**RECORDS SUPPLIED**
=== Begin Enclosure ===
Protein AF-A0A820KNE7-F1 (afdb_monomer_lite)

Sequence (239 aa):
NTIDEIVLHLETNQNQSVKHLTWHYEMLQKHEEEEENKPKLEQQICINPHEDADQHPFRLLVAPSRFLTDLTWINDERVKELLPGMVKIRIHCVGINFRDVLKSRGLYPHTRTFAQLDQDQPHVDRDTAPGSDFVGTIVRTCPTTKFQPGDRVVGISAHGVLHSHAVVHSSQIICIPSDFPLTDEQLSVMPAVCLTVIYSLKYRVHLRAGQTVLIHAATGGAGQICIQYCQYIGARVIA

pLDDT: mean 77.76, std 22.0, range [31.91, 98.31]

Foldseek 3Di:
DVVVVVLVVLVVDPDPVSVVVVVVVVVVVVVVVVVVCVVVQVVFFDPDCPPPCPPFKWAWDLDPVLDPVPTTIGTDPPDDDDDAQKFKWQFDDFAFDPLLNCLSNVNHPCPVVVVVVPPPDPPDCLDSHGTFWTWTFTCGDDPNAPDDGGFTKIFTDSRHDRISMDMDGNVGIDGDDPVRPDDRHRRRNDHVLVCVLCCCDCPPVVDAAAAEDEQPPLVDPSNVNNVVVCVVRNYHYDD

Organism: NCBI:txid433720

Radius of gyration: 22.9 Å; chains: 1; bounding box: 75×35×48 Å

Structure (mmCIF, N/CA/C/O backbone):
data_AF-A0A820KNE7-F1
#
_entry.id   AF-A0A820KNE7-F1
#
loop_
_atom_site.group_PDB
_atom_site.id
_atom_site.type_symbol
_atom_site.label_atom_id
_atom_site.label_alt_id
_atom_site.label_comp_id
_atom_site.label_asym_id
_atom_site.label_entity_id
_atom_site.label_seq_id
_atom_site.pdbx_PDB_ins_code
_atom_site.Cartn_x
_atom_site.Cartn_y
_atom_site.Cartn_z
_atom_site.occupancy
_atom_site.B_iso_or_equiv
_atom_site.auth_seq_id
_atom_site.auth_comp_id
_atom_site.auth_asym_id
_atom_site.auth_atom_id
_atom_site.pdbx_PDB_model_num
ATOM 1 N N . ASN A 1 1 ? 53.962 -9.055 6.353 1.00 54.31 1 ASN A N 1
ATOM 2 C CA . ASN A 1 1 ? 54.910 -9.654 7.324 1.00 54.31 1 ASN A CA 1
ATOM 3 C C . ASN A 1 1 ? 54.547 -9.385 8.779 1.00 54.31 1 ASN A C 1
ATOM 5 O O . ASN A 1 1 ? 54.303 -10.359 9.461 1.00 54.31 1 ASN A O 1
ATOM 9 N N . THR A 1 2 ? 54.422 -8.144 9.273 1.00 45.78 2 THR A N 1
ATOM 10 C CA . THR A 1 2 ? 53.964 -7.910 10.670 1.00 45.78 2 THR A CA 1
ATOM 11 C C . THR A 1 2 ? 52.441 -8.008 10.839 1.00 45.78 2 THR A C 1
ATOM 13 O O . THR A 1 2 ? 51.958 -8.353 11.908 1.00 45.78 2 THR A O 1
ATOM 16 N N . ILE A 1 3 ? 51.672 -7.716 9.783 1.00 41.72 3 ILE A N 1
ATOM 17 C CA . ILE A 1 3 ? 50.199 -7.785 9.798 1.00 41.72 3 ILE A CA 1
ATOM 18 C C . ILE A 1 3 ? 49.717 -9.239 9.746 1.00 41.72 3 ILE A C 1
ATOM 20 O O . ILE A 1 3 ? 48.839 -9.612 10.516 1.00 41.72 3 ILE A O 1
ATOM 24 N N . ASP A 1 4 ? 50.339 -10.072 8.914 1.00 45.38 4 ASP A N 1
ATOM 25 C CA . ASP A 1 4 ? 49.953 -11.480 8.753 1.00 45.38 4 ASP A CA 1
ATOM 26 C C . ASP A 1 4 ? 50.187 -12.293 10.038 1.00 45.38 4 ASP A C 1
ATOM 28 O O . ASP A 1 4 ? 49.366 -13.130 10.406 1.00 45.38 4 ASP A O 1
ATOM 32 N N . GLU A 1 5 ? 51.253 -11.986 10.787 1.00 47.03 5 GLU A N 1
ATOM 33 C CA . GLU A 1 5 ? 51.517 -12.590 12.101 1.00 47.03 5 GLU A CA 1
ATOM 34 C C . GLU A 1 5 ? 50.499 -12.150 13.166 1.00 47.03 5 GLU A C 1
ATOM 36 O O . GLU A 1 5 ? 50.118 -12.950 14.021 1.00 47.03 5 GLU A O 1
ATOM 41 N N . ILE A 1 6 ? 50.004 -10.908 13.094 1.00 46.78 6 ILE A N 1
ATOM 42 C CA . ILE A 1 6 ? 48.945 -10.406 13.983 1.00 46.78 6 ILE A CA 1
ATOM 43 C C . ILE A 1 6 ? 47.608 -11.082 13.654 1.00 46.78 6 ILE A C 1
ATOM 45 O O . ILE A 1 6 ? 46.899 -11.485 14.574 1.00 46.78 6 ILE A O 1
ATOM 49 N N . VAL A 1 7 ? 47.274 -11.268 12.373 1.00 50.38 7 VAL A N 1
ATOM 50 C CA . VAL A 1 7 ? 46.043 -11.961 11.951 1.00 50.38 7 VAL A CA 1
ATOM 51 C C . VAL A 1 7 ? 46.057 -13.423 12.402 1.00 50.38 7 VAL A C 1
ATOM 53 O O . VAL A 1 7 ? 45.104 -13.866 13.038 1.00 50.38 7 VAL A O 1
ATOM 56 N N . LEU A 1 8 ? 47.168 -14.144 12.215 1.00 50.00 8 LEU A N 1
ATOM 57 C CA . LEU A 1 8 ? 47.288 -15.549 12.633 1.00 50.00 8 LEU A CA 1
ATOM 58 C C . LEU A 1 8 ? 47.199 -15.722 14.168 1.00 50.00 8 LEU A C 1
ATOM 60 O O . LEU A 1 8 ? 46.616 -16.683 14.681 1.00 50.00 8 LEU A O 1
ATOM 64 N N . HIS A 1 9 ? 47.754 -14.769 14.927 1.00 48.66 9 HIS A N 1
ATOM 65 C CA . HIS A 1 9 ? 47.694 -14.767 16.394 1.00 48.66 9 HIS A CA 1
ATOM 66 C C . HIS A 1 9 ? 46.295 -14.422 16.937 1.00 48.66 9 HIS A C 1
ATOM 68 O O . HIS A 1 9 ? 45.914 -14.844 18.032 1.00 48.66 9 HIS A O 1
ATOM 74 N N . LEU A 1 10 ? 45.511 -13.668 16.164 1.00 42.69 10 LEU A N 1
=== End Enclosure ===
**WHAT IS REQUIRED**
The reply should consist solely of the lines above from the one that has "ATOM 2 C CA" through the one that has "ATOM 33 C CA", reproduced exactly.

**RESULT**
ATOM 2 C CA . ASN A 1 1 ? 54.910 -9.654 7.324 1.00 54.31 1 ASN A CA 1
ATOM 3 C C . ASN A 1 1 ? 54.547 -9.385 8.779 1.00 54.31 1 ASN A C 1
ATOM 5 O O . ASN A 1 1 ? 54.303 -10.359 9.461 1.00 54.31 1 ASN A O 1
ATOM 9 N N . THR A 1 2 ? 54.422 -8.144 9.273 1.00 45.78 2 THR A N 1
ATOM 10 C CA . THR A 1 2 ? 53.964 -7.910 10.670 1.00 45.78 2 THR A CA 1
ATOM 11 C C . THR A 1 2 ? 52.441 -8.008 10.839 1.00 45.78 2 THR A C 1
ATOM 13 O O . THR A 1 2 ? 51.958 -8.353 11.908 1.00 45.78 2 THR A O 1
ATOM 16 N N . ILE A 1 3 ? 51.672 -7.716 9.783 1.00 41.72 3 ILE A N 1
ATOM 17 C CA . ILE A 1 3 ? 50.199 -7.785 9.798 1.00 41.72 3 ILE A CA 1
ATOM 18 C C . ILE A 1 3 ? 49.717 -9.239 9.746 1.00 41.72 3 ILE A C 1
ATOM 20 O O . ILE A 1 3 ? 48.839 -9.612 10.516 1.00 41.72 3 ILE A O 1
ATOM 24 N N . ASP A 1 4 ? 50.339 -10.072 8.914 1.00 45.38 4 ASP A N 1
ATOM 25 C CA . ASP A 1 4 ? 49.953 -11.480 8.753 1.00 45.38 4 ASP A CA 1
ATOM 26 C C . ASP A 1 4 ? 50.187 -12.293 10.038 1.00 45.38 4 ASP A C 1
ATOM 28 O O . ASP A 1 4 ? 49.366 -13.130 10.406 1.00 45.38 4 ASP A O 1
ATOM 32 N N . GLU A 1 5 ? 51.253 -11.986 10.787 1.00 47.03 5 GLU A N 1
ATOM 33 C CA . GLU A 1 5 ? 51.517 -12.590 12.101 1.00 47.03 5 GLU A CA 1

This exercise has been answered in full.